● Problem to solve
Reproduce exactly the lines below from the one containing "Protein AF-A0A5Q4DJZ4-F1 (afdb_monomer_lite)" through the one containing "ATOM 11 C C . GLN", including both, and nothing else.

● Extracted data
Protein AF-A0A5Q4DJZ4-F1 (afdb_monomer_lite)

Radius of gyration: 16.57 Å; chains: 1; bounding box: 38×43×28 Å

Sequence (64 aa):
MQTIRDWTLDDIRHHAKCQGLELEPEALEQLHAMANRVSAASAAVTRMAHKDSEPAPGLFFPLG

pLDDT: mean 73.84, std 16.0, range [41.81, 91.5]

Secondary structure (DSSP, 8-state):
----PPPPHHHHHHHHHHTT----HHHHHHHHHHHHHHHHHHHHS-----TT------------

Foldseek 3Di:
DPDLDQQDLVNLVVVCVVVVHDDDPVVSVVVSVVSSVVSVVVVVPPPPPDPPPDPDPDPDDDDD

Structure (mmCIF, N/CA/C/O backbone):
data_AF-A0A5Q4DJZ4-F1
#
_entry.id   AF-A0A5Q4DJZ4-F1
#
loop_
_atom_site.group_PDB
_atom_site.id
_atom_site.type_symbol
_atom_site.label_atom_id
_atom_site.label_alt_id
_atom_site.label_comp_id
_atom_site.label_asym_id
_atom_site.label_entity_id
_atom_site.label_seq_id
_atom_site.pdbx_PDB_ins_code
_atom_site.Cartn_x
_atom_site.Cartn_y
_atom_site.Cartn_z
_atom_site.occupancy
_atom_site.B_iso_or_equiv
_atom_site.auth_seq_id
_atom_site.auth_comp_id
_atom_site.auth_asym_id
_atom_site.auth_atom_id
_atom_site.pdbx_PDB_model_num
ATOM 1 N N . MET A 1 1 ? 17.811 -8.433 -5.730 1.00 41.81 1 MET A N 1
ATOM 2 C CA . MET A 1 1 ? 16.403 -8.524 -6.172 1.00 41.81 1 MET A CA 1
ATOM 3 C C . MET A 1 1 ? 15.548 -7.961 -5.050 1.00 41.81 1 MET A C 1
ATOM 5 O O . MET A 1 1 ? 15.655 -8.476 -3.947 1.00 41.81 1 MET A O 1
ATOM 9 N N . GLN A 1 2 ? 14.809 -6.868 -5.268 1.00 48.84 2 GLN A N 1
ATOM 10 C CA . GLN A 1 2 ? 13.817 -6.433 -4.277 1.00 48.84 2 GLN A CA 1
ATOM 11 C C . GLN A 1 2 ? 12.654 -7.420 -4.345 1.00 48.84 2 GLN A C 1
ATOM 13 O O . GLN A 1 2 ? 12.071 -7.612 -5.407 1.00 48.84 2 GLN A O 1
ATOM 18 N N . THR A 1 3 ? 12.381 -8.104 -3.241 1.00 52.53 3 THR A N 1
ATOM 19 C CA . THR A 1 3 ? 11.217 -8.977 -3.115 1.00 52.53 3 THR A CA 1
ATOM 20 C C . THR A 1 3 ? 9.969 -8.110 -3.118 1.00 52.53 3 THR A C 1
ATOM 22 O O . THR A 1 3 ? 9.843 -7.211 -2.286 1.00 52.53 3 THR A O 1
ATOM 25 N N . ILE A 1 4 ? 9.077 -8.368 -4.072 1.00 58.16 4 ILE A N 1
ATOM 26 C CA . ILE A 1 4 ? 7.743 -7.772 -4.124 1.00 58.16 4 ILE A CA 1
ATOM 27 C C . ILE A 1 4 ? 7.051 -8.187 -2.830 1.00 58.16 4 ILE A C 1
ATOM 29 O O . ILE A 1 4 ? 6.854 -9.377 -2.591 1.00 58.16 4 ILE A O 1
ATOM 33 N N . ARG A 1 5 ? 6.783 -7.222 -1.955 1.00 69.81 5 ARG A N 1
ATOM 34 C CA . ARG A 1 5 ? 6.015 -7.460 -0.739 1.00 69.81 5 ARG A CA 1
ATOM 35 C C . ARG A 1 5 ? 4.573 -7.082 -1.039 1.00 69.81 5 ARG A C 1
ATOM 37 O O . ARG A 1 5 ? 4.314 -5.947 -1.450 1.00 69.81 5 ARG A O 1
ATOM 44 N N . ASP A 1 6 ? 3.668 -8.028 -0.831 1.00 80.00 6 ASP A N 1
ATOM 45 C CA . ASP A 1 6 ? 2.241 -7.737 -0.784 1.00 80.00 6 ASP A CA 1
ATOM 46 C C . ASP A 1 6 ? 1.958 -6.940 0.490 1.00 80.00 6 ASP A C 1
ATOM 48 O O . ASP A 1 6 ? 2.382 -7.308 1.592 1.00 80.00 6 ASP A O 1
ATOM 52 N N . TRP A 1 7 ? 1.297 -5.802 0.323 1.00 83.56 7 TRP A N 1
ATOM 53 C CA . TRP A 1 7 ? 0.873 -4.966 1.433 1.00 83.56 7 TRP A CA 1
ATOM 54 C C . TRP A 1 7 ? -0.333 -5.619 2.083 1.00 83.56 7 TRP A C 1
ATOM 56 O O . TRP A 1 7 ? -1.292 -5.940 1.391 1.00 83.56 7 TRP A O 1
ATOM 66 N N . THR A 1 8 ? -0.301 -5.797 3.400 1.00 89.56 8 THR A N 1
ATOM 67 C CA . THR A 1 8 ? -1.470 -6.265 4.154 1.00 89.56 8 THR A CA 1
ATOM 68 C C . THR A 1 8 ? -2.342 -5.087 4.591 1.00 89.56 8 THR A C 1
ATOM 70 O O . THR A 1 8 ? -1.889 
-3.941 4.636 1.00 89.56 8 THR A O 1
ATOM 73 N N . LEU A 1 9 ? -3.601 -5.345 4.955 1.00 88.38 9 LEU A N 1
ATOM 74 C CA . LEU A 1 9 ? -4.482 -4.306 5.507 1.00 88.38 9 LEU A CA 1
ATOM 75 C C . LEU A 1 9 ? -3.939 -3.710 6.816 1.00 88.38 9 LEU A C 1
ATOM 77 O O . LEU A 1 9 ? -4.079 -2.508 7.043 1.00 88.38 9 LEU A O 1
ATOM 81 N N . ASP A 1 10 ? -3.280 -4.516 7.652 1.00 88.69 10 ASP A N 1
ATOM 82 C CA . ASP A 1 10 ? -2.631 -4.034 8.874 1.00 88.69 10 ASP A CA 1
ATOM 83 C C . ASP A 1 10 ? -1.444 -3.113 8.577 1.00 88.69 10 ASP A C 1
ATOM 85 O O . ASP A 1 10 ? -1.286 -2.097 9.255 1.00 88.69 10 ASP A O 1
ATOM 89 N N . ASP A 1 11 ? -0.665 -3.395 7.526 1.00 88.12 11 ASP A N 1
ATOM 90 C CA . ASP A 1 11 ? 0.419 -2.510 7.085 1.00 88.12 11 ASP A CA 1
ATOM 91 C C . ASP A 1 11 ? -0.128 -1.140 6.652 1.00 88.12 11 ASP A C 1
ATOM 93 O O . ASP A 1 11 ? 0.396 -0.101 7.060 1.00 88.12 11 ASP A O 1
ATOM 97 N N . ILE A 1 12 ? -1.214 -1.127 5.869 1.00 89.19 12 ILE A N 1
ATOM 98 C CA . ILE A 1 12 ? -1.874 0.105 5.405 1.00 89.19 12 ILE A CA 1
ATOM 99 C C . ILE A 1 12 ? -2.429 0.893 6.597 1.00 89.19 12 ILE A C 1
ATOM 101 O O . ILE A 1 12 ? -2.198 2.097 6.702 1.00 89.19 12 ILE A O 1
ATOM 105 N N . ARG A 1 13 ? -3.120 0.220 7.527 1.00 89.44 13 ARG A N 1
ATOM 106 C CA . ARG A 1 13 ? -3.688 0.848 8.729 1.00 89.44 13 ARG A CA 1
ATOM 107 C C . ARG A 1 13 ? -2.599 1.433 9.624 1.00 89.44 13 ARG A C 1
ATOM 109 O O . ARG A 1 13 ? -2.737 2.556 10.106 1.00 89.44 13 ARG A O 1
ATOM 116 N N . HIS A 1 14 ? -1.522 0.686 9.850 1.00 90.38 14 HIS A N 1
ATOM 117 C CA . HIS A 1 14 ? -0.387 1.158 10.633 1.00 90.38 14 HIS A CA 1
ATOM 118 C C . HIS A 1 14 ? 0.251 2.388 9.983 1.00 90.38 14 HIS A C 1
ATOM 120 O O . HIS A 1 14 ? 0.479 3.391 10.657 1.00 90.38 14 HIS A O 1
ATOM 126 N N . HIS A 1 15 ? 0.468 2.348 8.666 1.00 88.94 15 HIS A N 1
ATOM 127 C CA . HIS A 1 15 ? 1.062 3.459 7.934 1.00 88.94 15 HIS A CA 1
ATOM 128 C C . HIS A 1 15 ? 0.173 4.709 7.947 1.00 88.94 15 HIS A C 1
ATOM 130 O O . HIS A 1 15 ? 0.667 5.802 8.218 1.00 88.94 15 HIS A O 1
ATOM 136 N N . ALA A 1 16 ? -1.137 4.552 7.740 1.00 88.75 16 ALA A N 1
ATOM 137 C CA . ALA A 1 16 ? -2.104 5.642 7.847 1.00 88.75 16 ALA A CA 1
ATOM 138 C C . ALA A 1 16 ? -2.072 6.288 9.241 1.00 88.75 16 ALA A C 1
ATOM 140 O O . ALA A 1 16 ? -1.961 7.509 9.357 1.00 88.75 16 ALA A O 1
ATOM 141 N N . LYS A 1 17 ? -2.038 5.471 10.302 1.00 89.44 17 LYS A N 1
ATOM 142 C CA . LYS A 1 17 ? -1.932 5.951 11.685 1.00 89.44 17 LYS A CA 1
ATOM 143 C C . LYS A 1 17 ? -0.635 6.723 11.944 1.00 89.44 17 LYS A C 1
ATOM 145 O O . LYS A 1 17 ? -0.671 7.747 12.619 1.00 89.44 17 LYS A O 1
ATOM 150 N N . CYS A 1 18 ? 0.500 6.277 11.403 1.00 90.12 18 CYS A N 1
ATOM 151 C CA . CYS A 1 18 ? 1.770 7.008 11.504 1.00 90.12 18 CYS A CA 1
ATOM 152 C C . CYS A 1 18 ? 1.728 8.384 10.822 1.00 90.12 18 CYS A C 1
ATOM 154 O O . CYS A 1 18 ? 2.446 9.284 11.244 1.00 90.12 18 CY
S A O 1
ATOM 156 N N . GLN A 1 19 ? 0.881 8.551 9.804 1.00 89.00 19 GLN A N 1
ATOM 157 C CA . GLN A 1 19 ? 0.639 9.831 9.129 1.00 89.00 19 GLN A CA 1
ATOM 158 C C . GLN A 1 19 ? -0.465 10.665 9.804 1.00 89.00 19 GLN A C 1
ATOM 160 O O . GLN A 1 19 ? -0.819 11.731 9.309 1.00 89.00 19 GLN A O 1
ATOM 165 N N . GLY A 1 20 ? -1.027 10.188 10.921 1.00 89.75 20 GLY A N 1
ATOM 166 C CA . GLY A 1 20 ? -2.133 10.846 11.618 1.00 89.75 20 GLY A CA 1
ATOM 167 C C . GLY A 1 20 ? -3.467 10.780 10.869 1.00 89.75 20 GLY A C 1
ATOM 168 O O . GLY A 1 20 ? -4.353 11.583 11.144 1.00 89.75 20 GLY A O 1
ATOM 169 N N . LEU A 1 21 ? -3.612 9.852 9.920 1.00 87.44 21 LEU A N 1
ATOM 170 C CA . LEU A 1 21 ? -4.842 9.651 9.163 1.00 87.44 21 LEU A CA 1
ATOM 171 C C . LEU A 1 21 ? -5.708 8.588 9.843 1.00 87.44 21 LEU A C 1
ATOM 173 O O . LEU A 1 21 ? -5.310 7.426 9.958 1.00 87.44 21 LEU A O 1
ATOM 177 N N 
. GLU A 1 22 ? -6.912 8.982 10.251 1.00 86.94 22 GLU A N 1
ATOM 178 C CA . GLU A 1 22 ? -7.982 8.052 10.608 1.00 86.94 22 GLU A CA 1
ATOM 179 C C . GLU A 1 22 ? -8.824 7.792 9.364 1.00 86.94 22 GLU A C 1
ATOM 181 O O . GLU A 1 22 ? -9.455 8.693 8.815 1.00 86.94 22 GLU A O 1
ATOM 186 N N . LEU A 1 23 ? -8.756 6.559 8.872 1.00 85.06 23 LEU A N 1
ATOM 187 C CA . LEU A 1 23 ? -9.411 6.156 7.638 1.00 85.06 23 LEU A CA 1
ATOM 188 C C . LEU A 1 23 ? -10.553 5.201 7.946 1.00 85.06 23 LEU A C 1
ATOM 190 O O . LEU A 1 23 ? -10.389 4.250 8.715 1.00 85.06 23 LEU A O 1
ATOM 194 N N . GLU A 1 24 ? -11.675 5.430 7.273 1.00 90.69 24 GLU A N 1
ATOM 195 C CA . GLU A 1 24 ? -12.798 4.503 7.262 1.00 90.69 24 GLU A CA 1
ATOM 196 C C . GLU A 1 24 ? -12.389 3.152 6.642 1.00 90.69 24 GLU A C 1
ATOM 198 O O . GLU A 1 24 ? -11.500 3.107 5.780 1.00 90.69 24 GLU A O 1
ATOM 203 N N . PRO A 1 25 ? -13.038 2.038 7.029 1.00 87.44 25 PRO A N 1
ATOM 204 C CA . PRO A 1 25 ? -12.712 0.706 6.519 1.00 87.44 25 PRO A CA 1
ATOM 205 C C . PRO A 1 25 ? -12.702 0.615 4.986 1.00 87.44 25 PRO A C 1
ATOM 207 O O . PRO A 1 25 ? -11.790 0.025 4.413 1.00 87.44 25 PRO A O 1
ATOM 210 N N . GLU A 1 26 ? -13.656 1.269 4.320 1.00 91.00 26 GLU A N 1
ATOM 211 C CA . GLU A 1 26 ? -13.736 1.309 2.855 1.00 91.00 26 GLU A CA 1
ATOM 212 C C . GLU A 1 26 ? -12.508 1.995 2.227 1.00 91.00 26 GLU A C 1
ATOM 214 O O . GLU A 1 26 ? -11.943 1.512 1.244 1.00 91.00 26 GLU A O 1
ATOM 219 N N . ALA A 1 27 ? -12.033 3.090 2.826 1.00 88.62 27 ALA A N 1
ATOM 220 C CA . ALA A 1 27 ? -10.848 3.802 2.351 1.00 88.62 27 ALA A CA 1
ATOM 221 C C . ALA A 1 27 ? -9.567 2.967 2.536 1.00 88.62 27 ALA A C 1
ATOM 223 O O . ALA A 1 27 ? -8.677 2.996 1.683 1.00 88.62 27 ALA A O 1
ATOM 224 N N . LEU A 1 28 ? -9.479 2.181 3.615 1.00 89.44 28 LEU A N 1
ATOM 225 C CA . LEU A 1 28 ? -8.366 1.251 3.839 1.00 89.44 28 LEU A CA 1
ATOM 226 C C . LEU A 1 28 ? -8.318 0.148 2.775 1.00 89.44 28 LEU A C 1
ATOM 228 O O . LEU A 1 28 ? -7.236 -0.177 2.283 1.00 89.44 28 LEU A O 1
==
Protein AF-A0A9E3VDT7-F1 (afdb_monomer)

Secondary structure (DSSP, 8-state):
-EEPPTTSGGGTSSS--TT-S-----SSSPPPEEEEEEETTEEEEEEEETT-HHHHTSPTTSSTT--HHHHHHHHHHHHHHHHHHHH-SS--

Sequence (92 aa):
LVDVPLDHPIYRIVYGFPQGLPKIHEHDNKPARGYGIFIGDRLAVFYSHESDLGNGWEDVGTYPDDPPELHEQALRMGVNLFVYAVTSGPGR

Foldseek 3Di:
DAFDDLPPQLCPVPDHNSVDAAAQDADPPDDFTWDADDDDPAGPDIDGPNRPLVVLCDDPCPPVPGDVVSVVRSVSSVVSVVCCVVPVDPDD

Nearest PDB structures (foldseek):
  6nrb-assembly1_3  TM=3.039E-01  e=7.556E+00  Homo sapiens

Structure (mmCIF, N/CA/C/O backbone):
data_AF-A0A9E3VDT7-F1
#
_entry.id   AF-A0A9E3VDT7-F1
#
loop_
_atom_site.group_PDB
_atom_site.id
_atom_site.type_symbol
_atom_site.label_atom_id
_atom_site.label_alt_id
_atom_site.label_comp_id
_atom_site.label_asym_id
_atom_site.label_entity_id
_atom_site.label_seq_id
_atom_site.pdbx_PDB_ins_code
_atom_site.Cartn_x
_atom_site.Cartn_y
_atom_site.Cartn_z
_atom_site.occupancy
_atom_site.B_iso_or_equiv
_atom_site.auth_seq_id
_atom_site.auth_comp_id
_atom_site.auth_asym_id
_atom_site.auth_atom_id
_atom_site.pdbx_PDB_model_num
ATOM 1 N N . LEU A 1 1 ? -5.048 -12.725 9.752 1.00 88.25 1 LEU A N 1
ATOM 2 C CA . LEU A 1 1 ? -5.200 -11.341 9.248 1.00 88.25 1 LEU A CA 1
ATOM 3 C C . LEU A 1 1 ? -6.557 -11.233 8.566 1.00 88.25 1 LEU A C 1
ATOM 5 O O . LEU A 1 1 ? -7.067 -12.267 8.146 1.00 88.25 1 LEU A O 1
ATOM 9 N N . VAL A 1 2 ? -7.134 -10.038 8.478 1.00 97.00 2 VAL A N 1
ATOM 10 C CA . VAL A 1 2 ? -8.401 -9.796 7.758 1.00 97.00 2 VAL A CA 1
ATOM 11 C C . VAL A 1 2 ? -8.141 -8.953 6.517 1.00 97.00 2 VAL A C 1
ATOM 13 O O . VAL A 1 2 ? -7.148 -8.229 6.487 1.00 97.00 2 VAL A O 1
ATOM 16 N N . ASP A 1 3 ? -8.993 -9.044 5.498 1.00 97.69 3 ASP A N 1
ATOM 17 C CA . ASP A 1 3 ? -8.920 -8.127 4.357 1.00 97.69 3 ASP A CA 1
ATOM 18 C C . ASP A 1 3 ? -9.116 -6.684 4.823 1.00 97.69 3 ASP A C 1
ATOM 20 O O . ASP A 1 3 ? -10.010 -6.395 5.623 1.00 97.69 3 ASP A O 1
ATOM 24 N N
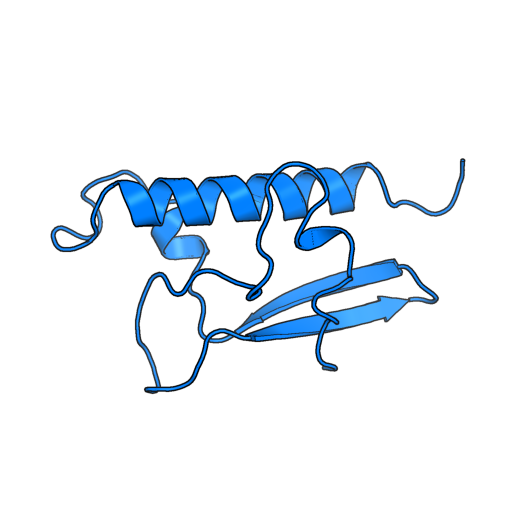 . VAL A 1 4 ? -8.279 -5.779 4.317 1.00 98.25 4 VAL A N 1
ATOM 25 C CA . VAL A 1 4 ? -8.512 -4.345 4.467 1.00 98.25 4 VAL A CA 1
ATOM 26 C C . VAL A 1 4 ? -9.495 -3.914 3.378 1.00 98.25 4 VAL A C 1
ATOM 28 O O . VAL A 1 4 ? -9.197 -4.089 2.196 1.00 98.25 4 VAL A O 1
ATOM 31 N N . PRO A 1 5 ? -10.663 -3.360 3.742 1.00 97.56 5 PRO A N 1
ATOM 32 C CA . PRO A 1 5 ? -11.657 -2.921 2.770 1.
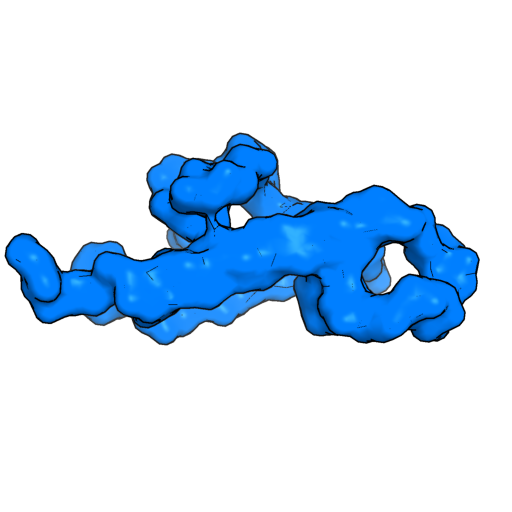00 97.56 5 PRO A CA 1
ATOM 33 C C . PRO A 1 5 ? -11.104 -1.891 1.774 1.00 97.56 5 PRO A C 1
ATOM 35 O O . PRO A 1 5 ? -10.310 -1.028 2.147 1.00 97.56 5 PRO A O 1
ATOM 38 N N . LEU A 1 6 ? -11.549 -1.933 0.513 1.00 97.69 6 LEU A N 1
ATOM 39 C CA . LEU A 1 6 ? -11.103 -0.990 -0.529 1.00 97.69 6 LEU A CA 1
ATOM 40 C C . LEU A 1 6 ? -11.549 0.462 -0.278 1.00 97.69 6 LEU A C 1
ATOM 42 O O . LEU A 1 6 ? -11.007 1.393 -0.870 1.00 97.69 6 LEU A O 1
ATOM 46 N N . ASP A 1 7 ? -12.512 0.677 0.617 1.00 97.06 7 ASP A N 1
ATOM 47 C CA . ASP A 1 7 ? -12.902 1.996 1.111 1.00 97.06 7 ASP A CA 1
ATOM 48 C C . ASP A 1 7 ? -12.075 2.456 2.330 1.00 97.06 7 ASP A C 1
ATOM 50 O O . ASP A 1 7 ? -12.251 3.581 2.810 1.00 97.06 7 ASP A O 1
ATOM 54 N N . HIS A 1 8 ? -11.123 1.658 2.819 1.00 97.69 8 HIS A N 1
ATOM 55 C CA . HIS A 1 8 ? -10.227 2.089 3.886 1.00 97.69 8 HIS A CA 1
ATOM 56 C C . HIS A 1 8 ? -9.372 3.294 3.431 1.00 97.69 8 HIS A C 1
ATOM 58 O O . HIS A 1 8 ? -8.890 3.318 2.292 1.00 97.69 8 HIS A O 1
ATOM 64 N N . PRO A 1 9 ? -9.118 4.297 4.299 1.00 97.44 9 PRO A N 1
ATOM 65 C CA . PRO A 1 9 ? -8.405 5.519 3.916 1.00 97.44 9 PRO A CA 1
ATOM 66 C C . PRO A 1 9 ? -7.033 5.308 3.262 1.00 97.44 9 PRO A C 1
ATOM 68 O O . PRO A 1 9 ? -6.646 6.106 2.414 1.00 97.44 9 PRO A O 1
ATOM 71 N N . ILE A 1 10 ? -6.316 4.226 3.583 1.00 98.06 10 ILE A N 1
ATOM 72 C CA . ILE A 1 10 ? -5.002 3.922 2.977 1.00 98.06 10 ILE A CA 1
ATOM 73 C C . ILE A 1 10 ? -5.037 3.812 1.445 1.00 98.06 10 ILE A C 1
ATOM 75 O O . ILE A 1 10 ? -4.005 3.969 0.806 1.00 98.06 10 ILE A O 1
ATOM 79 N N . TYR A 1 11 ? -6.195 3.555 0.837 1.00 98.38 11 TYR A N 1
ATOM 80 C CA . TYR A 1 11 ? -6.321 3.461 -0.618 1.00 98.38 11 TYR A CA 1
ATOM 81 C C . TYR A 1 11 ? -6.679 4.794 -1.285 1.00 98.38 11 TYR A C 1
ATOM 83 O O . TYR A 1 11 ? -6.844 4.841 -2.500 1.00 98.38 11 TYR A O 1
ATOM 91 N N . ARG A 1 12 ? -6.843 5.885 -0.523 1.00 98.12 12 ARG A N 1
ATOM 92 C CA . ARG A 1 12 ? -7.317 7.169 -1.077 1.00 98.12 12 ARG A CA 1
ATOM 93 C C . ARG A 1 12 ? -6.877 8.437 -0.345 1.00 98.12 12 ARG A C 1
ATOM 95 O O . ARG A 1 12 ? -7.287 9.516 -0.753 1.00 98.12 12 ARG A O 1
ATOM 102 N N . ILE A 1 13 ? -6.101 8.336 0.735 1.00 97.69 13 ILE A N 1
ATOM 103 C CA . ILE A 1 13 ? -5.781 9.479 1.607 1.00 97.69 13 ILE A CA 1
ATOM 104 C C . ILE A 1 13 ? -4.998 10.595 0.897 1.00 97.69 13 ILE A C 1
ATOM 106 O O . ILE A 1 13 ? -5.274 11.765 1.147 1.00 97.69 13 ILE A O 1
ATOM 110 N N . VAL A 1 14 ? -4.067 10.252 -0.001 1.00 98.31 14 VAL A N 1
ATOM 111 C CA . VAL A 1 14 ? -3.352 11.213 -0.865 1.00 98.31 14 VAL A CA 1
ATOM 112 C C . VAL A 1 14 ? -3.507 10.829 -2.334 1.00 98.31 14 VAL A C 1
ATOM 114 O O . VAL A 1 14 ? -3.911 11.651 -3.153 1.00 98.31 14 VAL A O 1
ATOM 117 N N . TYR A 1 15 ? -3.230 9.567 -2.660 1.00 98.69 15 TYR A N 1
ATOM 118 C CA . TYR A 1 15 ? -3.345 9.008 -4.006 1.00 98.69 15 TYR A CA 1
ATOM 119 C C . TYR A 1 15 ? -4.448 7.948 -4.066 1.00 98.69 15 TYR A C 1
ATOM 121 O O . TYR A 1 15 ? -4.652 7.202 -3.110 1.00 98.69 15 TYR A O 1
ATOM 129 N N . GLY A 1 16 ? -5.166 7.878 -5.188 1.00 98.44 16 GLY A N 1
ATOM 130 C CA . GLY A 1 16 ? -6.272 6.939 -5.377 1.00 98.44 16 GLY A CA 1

● Written solution
Protein AF-A0A5Q4DJZ4-F1 (afdb_monomer_lite)

Radius of gyration: 16.57 Å; chains: 1; bounding box: 38×43×28 Å

Sequence (64 aa):
MQTIRDWTLDDIRHHAKCQGLELEPEALEQLHAMANRVSAASAAVTRMAHKDSEPAPGLFFPLG

pLDDT: mean 73.84, std 16.0, range [41.81, 91.5]

Secondary structure (DSSP, 8-state):
----PPPPHHHHHHHHHHTT----HHHHHHHHHHHHHHHHHHHHS-----TT------------

Foldseek 3Di:
DPDLDQQDLVNLVVVCVVVVHDDDPVVSVVVSVVSSVVSVVVVVPPPPPDPPPDPDPDPDDDDD

Structure (mmCIF, N/CA/C/O backbone):
data_AF-A0A5Q4DJZ4-F1
#
_entry.id   AF-A0A5Q4DJZ4-F1
#
loop_
_atom_site.group_PDB
_atom_site.id
_atom_site.type_symbol
_atom_site.label_atom_id
_atom_site.label_alt_id
_atom_site.label_comp_id
_atom_site.label_asym_id
_atom_site.label_entity_id
_atom_site.label_seq_id
_atom_site.pdbx_PDB_ins_code
_atom_site.Cartn_x
_atom_site.Cartn_y
_atom_site.Cartn_z
_atom_site.occupancy
_atom_site.B_iso_or_equiv
_atom_site.auth_seq_id
_atom_site.auth_comp_id
_atom_site.auth_asym_id
_atom_site.auth_atom_id
_atom_site.pdbx_PDB_model_num
ATOM 1 N N . MET A 1 1 ? 17.811 -8.433 -5.730 1.00 41.81 1 MET A N 1
ATOM 2 C CA . MET A 1 1 ? 16.403 -8.524 -6.172 1.00 41.81 1 MET A CA 1
ATOM 3 C C . MET A 1 1 ? 15.548 -7.961 -5.050 1.00 41.81 1 MET A C 1
ATOM 5 O O . MET A 1 1 ? 15.655 -8.476 -3.947 1.00 41.81 1 MET A O 1
ATOM 9 N N . GLN A 1 2 ? 14.809 -6.868 -5.268 1.00 48.84 2 GLN A N 1
ATOM 10 C CA . GLN A 1 2 ? 13.817 -6.433 -4.277 1.00 48.84 2 GLN A CA 1
ATOM 11 C C . GLN A 1 2 ? 12.654 -7.420 -4.345 1.00 48.84 2 GLN A C 1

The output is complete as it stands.